For Messrs. Glover, Spillane and Small and Ms. Peña, a “change of control” is defined as: (i) any person (as such term is used in Section 13(d) of the Exchange Act), other than Dr. Phillip Frost, any member of his immediate family, and any “person” or “group” (as used in Section 13(d)(3) of the Exchange Act) that is controlled by Dr. Frost or any member of his immediate family, any beneficiary of the estate of Dr.
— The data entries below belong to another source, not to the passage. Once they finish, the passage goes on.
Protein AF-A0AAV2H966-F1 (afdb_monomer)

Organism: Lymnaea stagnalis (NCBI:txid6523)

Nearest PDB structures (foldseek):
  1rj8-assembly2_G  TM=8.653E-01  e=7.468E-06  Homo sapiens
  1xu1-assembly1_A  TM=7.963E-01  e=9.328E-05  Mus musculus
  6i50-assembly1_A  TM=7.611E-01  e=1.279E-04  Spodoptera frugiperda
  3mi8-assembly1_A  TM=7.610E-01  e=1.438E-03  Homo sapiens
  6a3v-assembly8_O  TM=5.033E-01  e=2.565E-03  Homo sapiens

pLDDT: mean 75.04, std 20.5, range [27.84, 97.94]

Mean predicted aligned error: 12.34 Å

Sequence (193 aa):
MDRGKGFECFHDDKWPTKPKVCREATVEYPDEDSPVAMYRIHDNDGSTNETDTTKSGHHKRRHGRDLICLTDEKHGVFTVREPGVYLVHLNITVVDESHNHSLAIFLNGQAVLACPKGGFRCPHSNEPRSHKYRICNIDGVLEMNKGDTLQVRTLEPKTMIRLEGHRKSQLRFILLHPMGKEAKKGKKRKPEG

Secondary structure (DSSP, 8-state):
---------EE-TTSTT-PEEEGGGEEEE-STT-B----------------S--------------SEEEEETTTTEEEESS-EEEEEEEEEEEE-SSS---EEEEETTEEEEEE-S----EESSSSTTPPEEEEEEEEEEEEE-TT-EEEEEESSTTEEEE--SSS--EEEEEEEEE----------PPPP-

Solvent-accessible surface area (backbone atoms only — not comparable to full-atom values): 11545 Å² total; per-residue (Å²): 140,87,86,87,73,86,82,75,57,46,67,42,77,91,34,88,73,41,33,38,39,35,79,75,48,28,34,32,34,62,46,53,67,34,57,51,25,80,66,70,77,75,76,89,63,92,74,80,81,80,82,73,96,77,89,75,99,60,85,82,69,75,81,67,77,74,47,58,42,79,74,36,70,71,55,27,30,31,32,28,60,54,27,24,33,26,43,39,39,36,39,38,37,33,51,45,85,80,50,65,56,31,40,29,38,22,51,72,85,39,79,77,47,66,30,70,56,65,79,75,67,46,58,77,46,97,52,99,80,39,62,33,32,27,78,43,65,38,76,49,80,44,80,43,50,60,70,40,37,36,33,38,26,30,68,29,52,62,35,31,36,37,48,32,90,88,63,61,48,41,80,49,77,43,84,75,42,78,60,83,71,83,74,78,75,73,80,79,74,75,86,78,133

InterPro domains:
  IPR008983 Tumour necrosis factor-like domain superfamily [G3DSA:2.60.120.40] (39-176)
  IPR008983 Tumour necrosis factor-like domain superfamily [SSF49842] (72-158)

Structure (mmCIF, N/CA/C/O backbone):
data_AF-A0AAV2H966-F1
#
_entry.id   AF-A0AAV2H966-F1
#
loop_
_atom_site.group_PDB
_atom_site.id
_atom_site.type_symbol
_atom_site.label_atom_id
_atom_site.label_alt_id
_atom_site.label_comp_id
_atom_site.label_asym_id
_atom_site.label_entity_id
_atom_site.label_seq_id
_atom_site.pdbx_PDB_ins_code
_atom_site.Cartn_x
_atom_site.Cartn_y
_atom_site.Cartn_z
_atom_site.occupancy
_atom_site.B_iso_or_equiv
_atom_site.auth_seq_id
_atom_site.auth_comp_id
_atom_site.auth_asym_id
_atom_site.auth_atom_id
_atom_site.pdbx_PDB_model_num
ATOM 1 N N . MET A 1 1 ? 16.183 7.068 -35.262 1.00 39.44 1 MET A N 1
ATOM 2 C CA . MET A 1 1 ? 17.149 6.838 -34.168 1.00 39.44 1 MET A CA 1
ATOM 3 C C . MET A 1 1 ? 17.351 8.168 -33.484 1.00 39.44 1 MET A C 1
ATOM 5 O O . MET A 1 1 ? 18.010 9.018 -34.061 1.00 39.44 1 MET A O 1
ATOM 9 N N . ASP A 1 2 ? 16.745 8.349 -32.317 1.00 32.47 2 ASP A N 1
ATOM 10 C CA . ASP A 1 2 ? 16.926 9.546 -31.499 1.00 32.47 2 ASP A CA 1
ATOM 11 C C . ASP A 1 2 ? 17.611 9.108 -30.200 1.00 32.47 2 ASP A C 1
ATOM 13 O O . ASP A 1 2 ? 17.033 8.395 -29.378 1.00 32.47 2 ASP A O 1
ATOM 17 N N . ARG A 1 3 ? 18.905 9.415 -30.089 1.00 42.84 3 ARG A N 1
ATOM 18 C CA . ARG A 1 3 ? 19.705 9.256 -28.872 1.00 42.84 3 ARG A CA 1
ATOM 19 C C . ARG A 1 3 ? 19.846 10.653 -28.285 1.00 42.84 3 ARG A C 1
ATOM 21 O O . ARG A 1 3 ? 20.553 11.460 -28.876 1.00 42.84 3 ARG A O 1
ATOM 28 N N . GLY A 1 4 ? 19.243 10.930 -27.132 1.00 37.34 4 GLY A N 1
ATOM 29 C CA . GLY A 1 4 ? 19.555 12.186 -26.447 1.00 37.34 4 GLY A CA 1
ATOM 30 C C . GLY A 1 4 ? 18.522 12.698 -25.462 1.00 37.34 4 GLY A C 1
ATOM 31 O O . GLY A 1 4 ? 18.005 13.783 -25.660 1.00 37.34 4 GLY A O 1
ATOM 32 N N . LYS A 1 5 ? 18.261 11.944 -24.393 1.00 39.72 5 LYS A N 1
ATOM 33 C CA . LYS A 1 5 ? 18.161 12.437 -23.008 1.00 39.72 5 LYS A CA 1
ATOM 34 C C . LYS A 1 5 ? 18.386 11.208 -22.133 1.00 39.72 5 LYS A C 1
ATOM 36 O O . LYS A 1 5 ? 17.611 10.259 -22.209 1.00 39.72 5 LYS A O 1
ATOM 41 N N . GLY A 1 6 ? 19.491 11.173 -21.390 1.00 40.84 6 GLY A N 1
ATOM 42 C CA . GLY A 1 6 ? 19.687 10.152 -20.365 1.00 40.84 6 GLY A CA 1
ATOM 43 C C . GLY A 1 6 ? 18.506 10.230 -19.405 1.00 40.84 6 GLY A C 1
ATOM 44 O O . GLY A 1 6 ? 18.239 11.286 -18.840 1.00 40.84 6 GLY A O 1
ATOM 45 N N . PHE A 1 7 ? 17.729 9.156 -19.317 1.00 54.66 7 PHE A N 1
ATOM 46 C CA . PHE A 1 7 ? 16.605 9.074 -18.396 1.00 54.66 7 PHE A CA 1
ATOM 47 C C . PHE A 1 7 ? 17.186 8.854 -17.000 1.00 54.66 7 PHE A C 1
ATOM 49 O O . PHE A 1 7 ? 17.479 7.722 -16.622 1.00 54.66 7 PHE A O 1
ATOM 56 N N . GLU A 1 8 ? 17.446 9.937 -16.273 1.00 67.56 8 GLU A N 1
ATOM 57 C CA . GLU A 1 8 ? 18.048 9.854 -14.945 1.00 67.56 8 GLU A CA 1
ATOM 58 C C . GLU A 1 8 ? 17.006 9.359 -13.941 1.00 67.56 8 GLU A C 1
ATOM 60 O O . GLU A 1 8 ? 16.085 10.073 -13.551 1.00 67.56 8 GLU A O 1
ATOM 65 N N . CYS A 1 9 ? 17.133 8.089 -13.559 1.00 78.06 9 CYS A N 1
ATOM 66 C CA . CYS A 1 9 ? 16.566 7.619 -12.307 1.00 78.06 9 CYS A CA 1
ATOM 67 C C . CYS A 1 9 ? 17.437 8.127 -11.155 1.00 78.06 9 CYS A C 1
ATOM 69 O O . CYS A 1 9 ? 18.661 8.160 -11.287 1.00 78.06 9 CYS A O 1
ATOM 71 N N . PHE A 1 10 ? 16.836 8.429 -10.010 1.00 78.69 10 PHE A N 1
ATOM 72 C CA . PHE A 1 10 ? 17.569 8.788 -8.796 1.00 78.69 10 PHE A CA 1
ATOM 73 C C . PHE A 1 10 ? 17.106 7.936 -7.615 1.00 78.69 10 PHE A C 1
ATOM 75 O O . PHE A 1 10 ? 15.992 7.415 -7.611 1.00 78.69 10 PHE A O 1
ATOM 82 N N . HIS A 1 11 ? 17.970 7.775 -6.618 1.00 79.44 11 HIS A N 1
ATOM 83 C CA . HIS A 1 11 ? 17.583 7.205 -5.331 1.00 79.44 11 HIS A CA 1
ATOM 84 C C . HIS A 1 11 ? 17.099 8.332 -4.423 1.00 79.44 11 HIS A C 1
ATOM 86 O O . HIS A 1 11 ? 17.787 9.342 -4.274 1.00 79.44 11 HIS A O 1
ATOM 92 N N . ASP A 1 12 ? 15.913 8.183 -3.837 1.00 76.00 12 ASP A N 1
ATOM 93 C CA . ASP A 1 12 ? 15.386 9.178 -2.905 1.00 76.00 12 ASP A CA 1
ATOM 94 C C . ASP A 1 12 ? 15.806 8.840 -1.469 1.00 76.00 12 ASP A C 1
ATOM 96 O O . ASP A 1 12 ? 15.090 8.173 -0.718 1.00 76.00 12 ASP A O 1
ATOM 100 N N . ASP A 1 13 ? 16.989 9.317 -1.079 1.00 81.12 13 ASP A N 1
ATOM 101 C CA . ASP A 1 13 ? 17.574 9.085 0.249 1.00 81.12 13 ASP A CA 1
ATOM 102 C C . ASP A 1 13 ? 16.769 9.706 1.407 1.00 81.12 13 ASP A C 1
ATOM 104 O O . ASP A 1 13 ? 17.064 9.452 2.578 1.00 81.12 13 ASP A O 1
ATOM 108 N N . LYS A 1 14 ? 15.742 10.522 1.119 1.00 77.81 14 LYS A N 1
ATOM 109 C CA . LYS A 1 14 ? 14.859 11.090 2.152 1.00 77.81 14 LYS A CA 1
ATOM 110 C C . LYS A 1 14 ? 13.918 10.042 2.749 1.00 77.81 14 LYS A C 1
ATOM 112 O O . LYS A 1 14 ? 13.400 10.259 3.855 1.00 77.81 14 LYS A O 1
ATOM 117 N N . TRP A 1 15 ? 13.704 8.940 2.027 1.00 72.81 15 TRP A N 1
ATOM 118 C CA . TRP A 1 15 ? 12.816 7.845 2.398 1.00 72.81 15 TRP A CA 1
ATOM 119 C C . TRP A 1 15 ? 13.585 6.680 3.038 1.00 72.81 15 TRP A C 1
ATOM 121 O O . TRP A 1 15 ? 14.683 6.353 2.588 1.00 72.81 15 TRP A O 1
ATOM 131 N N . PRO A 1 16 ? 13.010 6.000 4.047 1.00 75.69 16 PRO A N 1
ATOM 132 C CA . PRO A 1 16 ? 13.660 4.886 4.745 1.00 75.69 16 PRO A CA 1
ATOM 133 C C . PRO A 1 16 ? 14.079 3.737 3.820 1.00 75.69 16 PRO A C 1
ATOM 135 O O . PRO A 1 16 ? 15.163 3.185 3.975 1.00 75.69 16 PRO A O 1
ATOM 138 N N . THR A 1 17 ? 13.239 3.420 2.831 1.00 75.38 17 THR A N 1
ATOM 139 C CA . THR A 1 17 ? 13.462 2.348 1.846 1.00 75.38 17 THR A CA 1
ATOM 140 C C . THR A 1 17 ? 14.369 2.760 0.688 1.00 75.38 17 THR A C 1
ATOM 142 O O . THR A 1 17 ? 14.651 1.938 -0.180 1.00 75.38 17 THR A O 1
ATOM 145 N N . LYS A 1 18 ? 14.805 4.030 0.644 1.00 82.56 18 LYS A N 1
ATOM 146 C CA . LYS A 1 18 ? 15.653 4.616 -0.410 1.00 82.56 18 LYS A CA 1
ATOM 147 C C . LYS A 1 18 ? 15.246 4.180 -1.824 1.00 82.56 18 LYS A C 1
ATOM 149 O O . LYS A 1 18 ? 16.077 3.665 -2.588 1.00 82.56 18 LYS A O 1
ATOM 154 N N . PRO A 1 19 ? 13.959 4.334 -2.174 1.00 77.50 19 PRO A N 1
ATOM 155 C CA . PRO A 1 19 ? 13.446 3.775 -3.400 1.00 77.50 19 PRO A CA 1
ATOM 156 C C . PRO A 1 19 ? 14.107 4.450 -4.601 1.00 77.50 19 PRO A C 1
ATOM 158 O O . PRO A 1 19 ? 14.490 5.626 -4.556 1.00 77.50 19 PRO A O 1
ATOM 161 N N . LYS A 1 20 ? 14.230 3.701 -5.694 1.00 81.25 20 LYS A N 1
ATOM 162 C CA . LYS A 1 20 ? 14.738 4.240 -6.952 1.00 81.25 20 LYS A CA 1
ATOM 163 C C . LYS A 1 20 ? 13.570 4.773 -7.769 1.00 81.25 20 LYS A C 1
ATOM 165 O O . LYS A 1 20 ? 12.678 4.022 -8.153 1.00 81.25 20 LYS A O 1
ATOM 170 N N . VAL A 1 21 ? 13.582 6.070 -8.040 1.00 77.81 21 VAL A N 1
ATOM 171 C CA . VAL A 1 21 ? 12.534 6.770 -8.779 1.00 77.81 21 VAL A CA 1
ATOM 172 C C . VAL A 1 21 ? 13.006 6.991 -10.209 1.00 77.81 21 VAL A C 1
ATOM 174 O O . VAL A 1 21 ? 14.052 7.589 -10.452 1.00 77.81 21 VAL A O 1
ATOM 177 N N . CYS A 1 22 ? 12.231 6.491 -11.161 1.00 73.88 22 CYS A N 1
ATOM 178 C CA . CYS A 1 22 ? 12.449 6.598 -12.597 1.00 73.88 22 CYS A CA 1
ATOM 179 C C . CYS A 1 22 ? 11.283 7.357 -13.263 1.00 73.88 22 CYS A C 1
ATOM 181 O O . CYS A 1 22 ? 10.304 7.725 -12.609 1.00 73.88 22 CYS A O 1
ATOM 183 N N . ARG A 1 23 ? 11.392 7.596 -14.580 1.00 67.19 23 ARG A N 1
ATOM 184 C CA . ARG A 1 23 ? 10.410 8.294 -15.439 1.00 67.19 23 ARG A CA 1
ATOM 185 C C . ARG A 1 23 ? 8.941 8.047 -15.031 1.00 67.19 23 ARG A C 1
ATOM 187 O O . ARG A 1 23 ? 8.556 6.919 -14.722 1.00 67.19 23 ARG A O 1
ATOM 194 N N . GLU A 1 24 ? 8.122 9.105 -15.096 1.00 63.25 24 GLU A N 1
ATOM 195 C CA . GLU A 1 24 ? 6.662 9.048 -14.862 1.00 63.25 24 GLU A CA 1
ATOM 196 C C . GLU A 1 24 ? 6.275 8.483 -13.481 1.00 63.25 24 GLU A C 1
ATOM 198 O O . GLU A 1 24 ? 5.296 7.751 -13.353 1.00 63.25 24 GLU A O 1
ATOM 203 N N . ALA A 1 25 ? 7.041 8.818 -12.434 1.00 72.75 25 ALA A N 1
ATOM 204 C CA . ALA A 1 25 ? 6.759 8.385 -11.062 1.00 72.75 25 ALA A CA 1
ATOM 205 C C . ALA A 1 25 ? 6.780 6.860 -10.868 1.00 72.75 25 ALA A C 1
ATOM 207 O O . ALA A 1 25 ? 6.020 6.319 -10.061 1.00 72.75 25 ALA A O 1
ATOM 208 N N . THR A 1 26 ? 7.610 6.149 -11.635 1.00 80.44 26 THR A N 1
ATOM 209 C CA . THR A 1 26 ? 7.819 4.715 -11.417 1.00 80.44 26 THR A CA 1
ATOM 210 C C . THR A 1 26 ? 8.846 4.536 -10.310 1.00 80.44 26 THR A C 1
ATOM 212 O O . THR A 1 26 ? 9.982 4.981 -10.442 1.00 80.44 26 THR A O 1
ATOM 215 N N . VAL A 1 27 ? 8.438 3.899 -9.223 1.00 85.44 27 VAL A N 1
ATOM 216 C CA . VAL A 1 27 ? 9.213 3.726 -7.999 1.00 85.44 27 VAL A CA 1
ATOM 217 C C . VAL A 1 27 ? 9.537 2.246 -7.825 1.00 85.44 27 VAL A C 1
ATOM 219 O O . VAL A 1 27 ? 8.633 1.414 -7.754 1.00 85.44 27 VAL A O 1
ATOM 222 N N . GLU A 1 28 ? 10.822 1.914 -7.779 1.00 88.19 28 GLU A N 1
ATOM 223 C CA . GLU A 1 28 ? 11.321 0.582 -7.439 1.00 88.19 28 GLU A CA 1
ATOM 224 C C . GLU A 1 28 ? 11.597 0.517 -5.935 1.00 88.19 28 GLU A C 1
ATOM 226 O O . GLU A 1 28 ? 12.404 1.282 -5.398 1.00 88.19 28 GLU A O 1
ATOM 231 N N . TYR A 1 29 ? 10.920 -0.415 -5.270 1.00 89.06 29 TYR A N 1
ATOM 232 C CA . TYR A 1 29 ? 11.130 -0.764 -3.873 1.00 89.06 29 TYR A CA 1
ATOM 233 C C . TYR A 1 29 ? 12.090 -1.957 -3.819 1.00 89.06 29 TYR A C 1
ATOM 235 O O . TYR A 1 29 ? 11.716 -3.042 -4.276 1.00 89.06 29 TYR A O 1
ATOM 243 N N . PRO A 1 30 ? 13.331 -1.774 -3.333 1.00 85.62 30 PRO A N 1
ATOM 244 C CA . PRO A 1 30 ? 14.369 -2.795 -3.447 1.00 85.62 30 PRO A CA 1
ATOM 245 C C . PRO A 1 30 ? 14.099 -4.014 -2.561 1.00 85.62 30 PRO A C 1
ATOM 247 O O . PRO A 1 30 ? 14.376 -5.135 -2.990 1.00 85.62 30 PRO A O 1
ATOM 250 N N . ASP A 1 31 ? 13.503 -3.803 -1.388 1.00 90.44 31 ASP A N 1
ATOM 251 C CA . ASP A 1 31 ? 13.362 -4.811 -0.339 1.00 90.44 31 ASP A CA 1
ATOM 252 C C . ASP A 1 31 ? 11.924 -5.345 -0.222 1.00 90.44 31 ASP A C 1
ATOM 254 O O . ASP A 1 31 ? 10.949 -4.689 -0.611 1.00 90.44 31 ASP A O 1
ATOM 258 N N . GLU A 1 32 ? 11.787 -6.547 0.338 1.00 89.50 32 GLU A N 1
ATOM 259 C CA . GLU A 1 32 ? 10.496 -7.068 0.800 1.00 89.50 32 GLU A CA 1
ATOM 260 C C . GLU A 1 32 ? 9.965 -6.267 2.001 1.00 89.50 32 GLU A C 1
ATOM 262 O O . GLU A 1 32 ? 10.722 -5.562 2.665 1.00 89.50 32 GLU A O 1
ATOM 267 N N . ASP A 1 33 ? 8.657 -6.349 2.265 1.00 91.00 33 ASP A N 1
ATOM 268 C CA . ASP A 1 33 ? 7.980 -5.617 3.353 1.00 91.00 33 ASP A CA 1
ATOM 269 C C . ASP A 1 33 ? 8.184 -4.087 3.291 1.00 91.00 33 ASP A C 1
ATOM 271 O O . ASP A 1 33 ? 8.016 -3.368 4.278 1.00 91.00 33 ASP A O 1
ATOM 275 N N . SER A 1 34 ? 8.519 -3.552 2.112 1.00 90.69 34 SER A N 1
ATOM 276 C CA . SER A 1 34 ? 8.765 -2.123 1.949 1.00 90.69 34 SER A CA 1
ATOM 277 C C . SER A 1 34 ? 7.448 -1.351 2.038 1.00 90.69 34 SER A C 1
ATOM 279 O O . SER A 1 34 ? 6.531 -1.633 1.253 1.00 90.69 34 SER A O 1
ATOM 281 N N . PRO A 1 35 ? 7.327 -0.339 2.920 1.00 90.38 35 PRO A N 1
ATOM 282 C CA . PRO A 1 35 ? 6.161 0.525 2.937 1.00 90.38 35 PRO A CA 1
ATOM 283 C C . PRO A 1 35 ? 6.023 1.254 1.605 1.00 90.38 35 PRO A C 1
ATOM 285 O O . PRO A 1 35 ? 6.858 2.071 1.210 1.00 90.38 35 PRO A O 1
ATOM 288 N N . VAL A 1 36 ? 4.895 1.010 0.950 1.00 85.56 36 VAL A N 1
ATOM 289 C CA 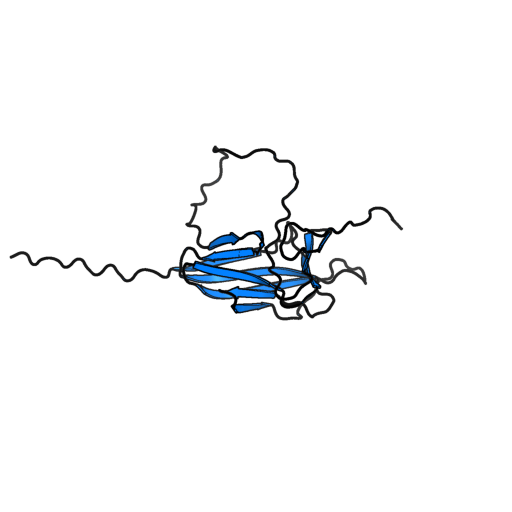. VAL A 1 36 ? 4.398 1.812 -0.159 1.00 85.56 36 VAL A CA 1
ATOM 290 C C . VAL A 1 36 ? 3.722 3.020 0.463 1.00 85.56 36 VAL A C 1
ATOM 292 O O . VAL A 1 36 ? 2.500 3.180 0.449 1.00 85.56 36 VAL A O 1
ATOM 295 N N . ALA A 1 37 ? 4.537 3.879 1.070 1.00 68.56 37 ALA A N 1
ATOM 296 C CA . ALA A 1 37 ? 4.114 5.241 1.288 1.00 68.56 37 ALA A CA 1
ATOM 297 C C . ALA A 1 37 ? 3.671 5.750 -0.072 1.00 68.56 37 ALA A C 1
ATOM 299 O O . ALA A 1 37 ? 4.441 5.646 -1.025 1.00 68.56 37 ALA A O 1
ATOM 300 N N . MET A 1 38 ? 2.403 6.145 -0.194 1.00 64.62 38 MET A N 1
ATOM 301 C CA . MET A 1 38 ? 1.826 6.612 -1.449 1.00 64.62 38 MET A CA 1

Frost, or any trust, partnership, corporate or other entity controlled by any of the foregoing, becomes the “beneficial owner” (as determined pursuant to Rule 13d-3 of the Exchange Act), directly or indirectly, of securities of our company representing more than thirty-five percent (35%) of the aggregate voting power of our company’s then outstanding securities, other than by acquisition directly from our company; (ii) there has been a merger or equivalent combination involving our company after which forty-nine percent (49%) or more of the voting stock of the surviving corporation is held by persons other than former shareholders of our company; (iii) during any period of two consecutive years, individuals who at the beginning of such period were members of our board of directors cease for any reason to constitute at least a majority thereof (unless the appointment, election, or the nomination for election by our stockholders, of each director elected during such consecutive two-year period was approved by a vote of at least two-thirds of the directors then still in office who were directors at the beginning of such period); or (iv) our company sells or disposes of all or substantially all of its assets.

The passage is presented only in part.